Proc Natl Acad Sci U S A. 1988 Dec;85(24):9630-4. doi: 10.1073/pnas.85.24.9630.
Each coding sequence is a finite resource as to the number and composition of four bases. Accordingly, the excessive recurrence of one base oligomer entails the noticeable underrepresentation by the other, so that if the former is the same in most, if not all, of the coding sequences, the latter too must necessarily be the same in all. Indeed, a previous series of studies on 20-odd divergent coding sequences established CTG as one of the most frequently recurring base trimers (if not the most frequent), and this excess was compensated by the underrepresentation by CG and TA dimer-containing base trimers. In this study, I have analyzed three additional coding sequences and reanalyzed one previously studied coding sequence. These four, derived from man, a plant, and a fish, were of variously lopsided base compositions that were not at all conducive to high recurrences of either CT dimer or CT and TG. Yet, the excess of CT and TG dimers accompanied by complementary deficiency of CG and TA dimers emerged as the common rule. Thus, I propose the above as the universal rule of coding sequence construction. The underrepresentation by CG and TA dimers within coding sequences explains why regulatory signals in intergenic spacers are of two kinds: one, TA dimer rich; and the other, CG dimer rich.

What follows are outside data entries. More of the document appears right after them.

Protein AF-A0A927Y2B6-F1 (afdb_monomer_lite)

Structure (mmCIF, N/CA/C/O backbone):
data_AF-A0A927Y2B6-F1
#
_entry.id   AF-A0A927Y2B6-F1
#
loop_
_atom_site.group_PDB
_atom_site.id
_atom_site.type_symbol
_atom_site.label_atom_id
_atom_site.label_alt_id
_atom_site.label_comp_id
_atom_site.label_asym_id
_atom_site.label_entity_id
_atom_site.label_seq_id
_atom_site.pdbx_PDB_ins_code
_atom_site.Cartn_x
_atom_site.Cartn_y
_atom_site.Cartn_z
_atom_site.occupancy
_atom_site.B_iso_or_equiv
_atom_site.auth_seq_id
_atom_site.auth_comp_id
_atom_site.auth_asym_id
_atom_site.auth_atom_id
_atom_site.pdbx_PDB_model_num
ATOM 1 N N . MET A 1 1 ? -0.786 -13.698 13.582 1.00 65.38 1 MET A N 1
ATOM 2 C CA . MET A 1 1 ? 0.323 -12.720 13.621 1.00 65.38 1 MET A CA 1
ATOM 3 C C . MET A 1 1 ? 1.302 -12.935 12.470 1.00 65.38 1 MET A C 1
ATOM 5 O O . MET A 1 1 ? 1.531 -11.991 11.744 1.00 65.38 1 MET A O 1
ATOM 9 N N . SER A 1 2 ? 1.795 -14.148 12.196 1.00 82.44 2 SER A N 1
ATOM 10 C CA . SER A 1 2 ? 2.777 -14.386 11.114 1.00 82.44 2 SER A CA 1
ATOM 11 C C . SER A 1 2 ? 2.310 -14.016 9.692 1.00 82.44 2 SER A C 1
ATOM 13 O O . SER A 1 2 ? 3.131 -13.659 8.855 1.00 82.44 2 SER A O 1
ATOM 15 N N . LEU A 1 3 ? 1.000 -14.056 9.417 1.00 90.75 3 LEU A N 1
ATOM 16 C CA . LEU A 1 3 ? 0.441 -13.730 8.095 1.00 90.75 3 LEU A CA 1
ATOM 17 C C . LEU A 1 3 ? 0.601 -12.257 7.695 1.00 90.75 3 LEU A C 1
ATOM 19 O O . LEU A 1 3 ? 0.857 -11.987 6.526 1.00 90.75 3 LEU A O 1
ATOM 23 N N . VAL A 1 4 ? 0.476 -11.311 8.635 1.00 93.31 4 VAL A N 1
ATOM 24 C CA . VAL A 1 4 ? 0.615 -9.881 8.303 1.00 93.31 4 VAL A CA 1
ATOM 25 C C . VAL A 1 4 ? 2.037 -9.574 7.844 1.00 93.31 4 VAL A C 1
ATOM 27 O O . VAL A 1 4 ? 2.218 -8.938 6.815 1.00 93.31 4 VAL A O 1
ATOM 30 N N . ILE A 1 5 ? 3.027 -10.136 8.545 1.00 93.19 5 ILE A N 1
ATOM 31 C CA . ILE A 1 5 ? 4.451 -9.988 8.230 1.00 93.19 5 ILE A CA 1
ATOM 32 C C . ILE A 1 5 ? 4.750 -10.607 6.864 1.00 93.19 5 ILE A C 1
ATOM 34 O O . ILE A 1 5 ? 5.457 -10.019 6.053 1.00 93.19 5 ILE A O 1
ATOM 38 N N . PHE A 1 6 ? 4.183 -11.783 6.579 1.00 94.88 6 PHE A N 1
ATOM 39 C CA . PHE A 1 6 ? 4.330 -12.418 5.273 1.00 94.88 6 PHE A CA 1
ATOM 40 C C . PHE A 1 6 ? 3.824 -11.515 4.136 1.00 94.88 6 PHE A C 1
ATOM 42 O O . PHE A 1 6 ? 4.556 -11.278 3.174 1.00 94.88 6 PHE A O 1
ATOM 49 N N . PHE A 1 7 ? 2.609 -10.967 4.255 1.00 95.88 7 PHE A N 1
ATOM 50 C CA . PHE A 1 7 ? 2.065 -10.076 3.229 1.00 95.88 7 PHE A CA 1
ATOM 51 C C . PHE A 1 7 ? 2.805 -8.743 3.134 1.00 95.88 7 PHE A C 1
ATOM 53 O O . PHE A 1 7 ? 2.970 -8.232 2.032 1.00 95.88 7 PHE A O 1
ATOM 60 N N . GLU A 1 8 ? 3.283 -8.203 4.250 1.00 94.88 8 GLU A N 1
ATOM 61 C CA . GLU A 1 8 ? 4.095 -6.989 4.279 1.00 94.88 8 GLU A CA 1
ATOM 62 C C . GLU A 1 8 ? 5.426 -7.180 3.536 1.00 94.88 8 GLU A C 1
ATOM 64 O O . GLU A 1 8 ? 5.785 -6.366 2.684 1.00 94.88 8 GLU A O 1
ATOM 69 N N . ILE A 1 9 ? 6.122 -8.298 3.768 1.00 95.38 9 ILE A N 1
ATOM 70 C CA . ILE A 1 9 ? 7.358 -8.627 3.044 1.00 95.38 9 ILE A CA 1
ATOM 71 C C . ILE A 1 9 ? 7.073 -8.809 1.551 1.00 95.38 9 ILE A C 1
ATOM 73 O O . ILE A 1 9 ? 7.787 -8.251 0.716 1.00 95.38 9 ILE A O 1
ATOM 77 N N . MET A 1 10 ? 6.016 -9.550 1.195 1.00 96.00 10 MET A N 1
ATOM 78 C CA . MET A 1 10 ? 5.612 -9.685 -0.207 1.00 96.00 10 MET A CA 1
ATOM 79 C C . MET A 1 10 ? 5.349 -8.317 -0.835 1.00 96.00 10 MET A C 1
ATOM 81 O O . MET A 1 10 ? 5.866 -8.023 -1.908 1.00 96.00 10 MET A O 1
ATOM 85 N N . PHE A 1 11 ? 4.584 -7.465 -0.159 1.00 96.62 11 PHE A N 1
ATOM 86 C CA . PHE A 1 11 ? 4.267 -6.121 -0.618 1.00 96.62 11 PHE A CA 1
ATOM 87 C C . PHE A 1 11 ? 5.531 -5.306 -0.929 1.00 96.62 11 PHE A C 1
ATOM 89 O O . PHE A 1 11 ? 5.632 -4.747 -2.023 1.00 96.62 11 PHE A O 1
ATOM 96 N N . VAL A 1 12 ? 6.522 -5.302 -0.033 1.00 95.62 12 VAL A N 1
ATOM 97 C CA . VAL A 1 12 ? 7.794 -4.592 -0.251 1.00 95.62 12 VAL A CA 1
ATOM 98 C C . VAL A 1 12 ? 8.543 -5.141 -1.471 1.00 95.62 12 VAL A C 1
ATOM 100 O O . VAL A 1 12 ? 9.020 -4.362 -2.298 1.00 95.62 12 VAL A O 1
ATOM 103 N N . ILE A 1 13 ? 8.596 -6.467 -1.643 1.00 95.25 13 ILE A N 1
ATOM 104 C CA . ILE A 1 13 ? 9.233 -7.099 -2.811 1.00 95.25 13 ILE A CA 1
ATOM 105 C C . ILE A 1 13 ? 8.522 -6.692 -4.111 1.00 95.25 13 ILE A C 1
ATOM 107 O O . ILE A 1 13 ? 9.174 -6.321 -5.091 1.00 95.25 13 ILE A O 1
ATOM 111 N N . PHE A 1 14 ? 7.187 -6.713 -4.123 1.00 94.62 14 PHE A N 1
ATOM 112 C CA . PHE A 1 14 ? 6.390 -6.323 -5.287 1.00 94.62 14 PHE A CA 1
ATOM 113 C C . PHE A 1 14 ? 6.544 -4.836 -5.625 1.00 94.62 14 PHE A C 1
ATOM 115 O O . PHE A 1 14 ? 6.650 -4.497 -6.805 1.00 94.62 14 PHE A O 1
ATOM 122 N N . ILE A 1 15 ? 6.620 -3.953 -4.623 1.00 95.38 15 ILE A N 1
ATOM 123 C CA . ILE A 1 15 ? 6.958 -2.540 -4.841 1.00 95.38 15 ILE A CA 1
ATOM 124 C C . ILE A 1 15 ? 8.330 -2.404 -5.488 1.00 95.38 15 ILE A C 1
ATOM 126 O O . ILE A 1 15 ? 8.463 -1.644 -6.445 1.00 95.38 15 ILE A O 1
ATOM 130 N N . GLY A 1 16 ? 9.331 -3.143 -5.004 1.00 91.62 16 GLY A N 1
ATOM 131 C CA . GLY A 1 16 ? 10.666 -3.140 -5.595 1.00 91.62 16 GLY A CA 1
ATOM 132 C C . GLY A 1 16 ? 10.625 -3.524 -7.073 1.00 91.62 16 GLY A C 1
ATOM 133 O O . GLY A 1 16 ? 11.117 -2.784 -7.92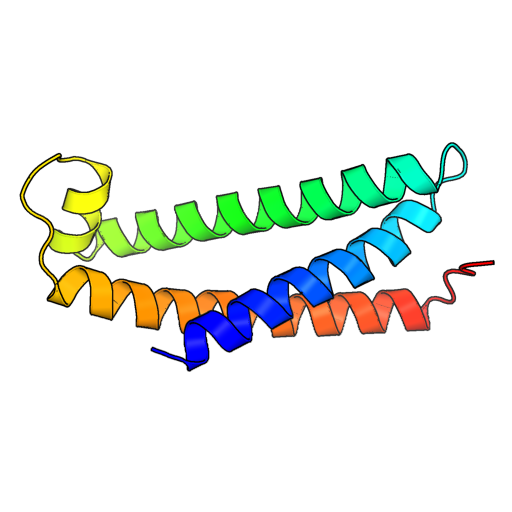1 1.00 91.62 16 GLY A O 1
ATOM 134 N N . TYR A 1 17 ? 9.956 -4.631 -7.400 1.00 90.31 17 TYR A N 1
ATOM 135 C CA . TYR A 1 17 ? 9.837 -5.113 -8.776 1.00 90.31 17 TYR A CA 1
ATOM 136 C C . TYR A 1 17 ? 9.110 -4.121 -9.698 1.00 90.31 17 TYR A C 1
ATOM 138 O O . TYR A 1 17 ? 9.604 -3.776 -10.772 1.00 90.31 17 TYR A O 1
ATOM 146 N N . VAL A 1 18 ? 7.953 -3.612 -9.269 1.00 92.06 18 VAL A N 1
ATOM 147 C CA . VAL A 1 18 ? 7.174 -2.638 -10.049 1.00 92.06 18 VAL A CA 1
ATOM 148 C C . VAL A 1 18 ? 7.926 -1.307 -10.176 1.00 92.06 18 VAL A C 1
ATOM 150 O O . VAL A 1 18 ? 7.919 -0.701 -11.248 1.00 92.06 18 VAL A O 1
ATOM 153 N N . GLY A 1 19 ? 8.616 -0.875 -9.120 1.00 91.00 19 GLY A N 1
ATOM 154 C CA . GLY A 1 19 ? 9.465 0.314 -9.111 1.00 91.00 19 GLY A CA 1
ATOM 155 C C . GLY A 1 19 ? 10.624 0.214 -10.102 1.00 91.00 19 GLY A C 1
ATOM 156 O O . GLY A 1 19 ? 10.861 1.170 -10.839 1.00 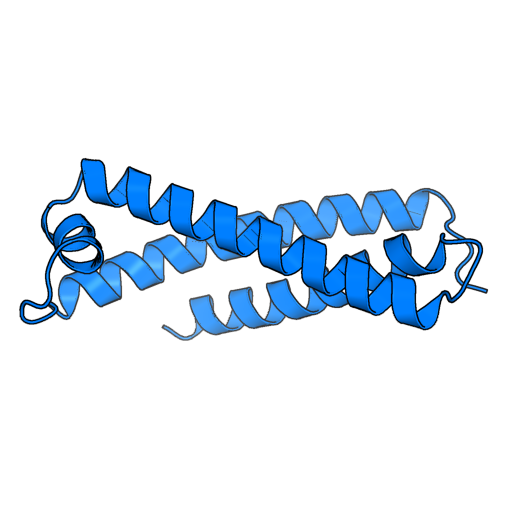91.00 19 GLY A O 1
ATOM 157 N N . ILE A 1 20 ? 11.276 -0.953 -10.191 1.00 89.81 20 ILE A N 1
ATOM 158 C CA . ILE A 1 20 ? 12.304 -1.245 -11.204 1.00 89.81 20 ILE A CA 1
ATOM 159 C C . ILE A 1 20 ? 11.724 -1.110 -12.607 1.00 89.81 20 ILE A C 1
ATOM 161 O O . ILE A 1 20 ? 12.234 -0.319 -13.394 1.00 89.81 20 ILE A O 1
ATOM 165 N N . ILE A 1 21 ? 10.628 -1.808 -12.918 1.00 87.69 21 ILE A N 1
ATOM 166 C CA . ILE A 1 21 ? 10.056 -1.772 -14.273 1.00 87.69 21 ILE A CA 1
ATOM 167 C C . ILE A 1 21 ? 9.660 -0.343 -14.677 1.00 87.69 21 ILE A C 1
ATOM 169 O O . ILE A 1 21 ? 9.921 0.092 -15.799 1.00 87.69 21 ILE A O 1
ATOM 173 N N . LEU A 1 22 ? 9.030 0.407 -13.771 1.00 87.19 22 LEU A N 1
ATOM 174 C CA . LEU A 1 22 ? 8.575 1.766 -14.061 1.00 87.19 22 LEU A CA 1
ATOM 175 C C . LEU A 1 22 ? 9.727 2.769 -14.148 1.00 87.19 22 LEU A C 1
ATOM 177 O O . LEU A 1 22 ? 9.718 3.623 -15.033 1.00 87.19 22 LEU A O 1
ATOM 181 N N . GLY A 1 23 ? 10.716 2.674 -13.260 1.00 84.44 23 GLY A N 1
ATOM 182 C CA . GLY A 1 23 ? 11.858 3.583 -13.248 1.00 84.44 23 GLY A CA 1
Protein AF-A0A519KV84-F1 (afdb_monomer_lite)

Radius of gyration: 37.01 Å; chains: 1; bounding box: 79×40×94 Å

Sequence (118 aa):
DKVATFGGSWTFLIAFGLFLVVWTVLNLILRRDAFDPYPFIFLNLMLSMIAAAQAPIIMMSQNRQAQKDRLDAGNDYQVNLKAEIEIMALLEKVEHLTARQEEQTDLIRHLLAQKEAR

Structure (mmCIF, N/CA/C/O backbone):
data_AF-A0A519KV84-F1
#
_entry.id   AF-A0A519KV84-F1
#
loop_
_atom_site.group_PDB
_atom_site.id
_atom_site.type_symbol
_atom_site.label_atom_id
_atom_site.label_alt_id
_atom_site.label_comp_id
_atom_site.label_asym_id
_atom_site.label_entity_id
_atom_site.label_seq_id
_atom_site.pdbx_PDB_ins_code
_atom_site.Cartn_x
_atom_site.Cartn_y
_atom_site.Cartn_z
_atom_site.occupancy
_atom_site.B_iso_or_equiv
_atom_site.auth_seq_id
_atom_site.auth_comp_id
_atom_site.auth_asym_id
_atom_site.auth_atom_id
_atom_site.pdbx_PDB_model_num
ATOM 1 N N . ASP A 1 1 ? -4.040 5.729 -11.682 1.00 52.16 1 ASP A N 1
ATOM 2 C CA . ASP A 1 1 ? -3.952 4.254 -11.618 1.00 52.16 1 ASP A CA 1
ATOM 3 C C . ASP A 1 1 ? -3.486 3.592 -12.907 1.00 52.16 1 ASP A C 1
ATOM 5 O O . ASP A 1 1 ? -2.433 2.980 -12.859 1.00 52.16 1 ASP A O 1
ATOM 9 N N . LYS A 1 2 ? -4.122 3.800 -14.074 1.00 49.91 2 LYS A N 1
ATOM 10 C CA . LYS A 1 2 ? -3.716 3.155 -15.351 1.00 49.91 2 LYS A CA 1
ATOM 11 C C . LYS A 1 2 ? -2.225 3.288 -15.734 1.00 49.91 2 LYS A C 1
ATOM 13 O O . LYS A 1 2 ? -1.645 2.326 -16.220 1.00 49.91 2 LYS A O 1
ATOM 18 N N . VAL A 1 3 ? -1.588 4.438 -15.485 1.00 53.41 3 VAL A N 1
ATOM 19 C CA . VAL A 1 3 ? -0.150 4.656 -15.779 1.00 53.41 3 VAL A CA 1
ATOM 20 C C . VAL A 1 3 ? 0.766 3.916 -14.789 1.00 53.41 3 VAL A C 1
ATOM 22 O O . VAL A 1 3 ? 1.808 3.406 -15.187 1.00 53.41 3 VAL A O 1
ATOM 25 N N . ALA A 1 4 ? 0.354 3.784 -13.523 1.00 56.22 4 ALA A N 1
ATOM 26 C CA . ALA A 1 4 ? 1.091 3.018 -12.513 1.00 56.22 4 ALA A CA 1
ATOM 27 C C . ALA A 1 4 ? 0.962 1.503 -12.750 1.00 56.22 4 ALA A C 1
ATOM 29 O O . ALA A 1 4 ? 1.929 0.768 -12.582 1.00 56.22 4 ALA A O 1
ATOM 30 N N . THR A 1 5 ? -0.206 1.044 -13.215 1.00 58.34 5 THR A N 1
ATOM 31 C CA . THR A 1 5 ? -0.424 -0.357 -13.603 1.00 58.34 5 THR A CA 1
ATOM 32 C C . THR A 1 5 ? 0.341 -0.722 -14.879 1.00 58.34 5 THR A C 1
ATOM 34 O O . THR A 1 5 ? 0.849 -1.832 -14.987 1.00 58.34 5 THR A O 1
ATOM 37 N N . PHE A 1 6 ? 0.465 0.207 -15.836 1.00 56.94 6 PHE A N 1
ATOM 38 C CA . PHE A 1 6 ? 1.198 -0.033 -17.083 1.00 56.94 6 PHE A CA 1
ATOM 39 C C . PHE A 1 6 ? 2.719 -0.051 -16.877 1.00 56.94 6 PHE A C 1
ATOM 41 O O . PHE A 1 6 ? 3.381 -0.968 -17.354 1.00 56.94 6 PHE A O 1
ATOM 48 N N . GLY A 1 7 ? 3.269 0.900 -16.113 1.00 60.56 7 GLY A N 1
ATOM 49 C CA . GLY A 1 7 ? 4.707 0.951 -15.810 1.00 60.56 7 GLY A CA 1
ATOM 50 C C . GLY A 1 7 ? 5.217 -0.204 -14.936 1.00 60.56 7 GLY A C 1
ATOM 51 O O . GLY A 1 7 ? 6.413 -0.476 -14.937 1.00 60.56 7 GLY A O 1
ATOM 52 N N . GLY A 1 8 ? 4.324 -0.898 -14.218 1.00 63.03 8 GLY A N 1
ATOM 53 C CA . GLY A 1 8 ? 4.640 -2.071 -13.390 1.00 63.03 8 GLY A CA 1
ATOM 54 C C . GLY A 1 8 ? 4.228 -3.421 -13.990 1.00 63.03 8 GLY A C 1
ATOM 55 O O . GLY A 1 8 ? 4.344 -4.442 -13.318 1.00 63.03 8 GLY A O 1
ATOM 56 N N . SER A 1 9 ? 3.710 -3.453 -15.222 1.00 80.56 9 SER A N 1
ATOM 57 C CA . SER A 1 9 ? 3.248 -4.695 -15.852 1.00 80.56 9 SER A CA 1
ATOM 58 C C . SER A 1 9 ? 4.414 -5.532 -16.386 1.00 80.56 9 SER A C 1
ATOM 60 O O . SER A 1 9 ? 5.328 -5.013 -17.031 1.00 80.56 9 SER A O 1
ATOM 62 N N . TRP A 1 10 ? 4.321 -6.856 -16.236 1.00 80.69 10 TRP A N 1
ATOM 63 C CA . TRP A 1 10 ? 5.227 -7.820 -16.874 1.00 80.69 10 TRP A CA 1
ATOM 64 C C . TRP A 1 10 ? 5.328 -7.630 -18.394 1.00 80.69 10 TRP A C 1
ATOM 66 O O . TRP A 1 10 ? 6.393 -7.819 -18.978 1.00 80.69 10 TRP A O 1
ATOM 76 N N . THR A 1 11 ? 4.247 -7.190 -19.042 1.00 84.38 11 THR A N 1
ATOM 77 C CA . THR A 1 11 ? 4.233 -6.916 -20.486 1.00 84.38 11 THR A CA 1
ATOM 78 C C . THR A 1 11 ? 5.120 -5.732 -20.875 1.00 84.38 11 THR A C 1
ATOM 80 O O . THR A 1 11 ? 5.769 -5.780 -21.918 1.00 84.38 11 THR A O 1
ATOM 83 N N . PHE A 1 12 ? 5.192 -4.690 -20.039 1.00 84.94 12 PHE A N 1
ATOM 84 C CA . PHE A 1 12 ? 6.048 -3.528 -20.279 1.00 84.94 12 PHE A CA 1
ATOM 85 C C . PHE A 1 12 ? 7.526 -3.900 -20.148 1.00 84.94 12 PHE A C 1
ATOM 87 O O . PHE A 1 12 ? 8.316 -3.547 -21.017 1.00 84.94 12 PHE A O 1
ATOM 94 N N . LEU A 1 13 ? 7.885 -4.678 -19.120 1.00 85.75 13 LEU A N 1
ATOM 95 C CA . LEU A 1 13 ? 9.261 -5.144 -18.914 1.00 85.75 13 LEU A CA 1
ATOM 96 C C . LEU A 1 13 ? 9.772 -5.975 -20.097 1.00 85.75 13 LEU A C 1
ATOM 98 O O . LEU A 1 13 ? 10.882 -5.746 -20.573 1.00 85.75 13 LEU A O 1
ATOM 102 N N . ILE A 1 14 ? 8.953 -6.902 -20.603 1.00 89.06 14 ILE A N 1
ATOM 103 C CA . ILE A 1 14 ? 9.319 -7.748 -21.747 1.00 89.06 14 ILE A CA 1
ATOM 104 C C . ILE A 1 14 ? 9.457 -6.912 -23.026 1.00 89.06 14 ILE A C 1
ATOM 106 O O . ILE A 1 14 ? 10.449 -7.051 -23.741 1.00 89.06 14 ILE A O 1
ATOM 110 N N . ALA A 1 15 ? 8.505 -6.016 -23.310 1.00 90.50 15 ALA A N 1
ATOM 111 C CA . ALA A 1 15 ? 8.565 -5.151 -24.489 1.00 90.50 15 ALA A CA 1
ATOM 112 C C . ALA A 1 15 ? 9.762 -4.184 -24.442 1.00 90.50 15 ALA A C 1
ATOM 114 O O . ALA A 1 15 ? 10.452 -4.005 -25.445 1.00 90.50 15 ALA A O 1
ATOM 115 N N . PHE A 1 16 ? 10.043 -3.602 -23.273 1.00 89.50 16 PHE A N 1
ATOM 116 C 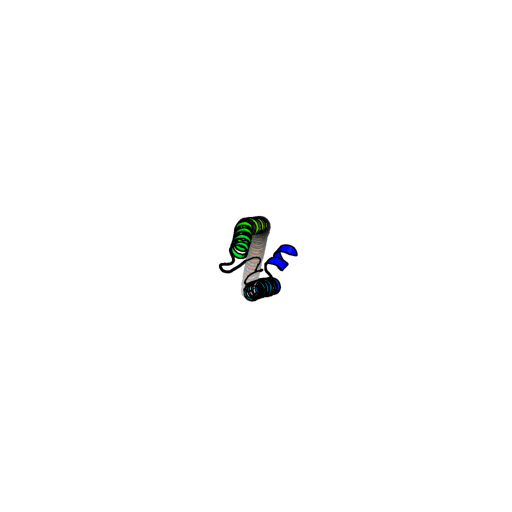CA . PHE A 1 16 ? 11.195 -2.730 -23.054 1.00 89.50 16 PHE A CA 1
ATOM 117 C C . PHE A 1 16 ? 12.516 -3.492 -23.215 1.00 89.50 16 PHE A C 1
ATOM 119 O O . PHE A 1 16 ? 13.405 -3.033 -23.927 1.00 89.50 16 PHE A O 1
ATOM 126 N N . GLY A 1 17 ? 12.628 -4.693 -22.639 1.00 90.81 17 GLY A N 1
ATOM 127 C CA . GLY A 1 17 ? 13.794 -5.559 -22.824 1.00 90.81 17 GLY A CA 1
ATOM 128 C C . GLY A 1 17 ? 14.023 -5.933 -24.291 1.00 90.81 17 GLY A C 1
ATOM 129 O O . GLY A 1 17 ? 15.146 -5.834 -24.782 1.00 90.81 17 GLY A O 1
ATOM 130 N N . LEU A 1 18 ? 12.959 -6.284 -25.022 1.00 94.56 18 LEU A N 1
ATOM 131 C CA . LEU A 1 18 ? 13.038 -6.571 -26.455 1.00 94.56 18 LEU A CA 1
ATOM 132 C C . LEU A 1 18 ? 13.518 -5.350 -27.250 1.00 94.56 18 LEU A C 1
ATOM 134 O O . LEU A 1 18 ? 14.374 -5.488 -28.121 1.00 94.56 18 LEU A O 1
ATOM 138 N N . PHE A 1 19 ? 13.015 -4.157 -26.925 1.00 92.19 19 PHE A N 1
ATOM 139 C CA . PHE A 1 19 ? 13.467 -2.910 -27.540 1.00 92.19 19 PHE A CA 1
ATOM 140 C C . PHE A 1 19 ? 14.973 -2.680 -27.331 1.00 92.19 19 PHE A C 1
ATOM 142 O O . PHE A 1 19 ? 15.675 -2.381 -28.296 1.00 92.19 19 PHE A O 1
ATOM 149 N N . LEU A 1 20 ? 15.491 -2.890 -26.114 1.00 91.00 20 LEU A N 1
ATOM 150 C CA . LEU A 1 20 ? 16.928 -2.766 -25.827 1.00 91.00 20 LEU A CA 1
ATOM 151 C C . LEU A 1 20 ? 17.767 -3.767 -26.632 1.00 91.00 20 LEU A C 1
ATOM 153 O O . LEU A 1 20 ? 18.812 -3.404 -27.175 1.00 91.00 20 LEU A O 1
ATOM 157 N N . VAL A 1 21 ? 17.309 -5.018 -26.746 1.00 92.31 21 VAL A N 1
ATOM 158 C CA . VAL A 1 21 ? 17.983 -6.049 -27.552 1.00 92.31 21 VAL A CA 1
ATOM 159 C C . VAL A 1 21 ? 18.012 -5.650 -29.026 1.00 92.31 21 VAL A C 1
ATOM 161 O O . VAL A 1 21 ? 19.079 -5.673 -29.638 1.00 92.31 21 VAL A O 1
ATOM 164 N N . VAL A 1 22 ? 16.876 -5.230 -29.591 1.00 92.81 22 VAL A N 1
ATOM 165 C CA . VAL A 1 22 ? 16.789 -4.788 -30.992 1.00 92.81 22 VAL A CA 1
ATOM 166 C C . VAL A 1 22 ? 17.700 -3.586 -31.244 1.00 92.81 22 VAL A C 1
ATOM 168 O O . VAL A 1 22 ? 18.459 -3.594 -32.210 1.00 92.81 22 VAL A O 1
ATOM 171 N N . TRP A 1 23 ? 17.693 -2.590 -30.353 1.00 87.88 23 TRP A N 1
ATOM 172 C CA . TRP A 1 23 ? 18.568 -1.418 -30.440 1.00 87.88 23 TRP A CA 1
ATOM 173 C C . TRP A 1 23 ? 20.052 -1.800 -30.440 1.00 87.88 23 TRP A C 1
ATOM 175 O O . TRP A 1 23 ? 20.831 -1.309 -31.260 1.00 87.88 23 TRP A O 1
ATOM 185 N N . THR A 1 24 ? 20.435 -2.710 -29.544 1.00 86.88 24 THR A N 1
ATOM 186 C CA . THR A 1 24 ? 21.812 -3.200 -29.409 1.00 86.88 24 THR A CA 1
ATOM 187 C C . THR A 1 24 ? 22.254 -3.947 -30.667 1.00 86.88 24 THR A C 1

就四个碱基的数量和组成而言,每个编码序列都是一种有限的资源。因此,一种碱基寡聚物的过度重复必然导致另一种碱基寡聚物的显著减少,所以如果前者在大多数(如果不是全部)编码序列中相同,那么后者在所有编码序列中也必然相同。事实上,之前对20多个不同编码序列的一系列研究确定CTG是最常出现的碱基三聚体之一(如果不是最频繁的),而这种过量由含CG和TA二聚体的碱基三聚体的减少来补偿。在本研究中,我分析了另外三个编码序列,并重新分析了一个之前研究过的编码序列。这四个序列分别来自人类、一种植物和一种鱼类,其碱基组成各不相同且不均衡,根本不利于CT二聚体或CT和TG的高频率出现。然而,CT和TG二聚体过量以及CG和TA二聚体互补性缺乏成为了共同规律。因此,我提出上述内容作为编码序列构建的通用规则。编码序列中CG和TA二聚体的减少解释了基因间隔区的调控信号为何有两种:一种富含TA二聚体;另一种富含CG二聚体。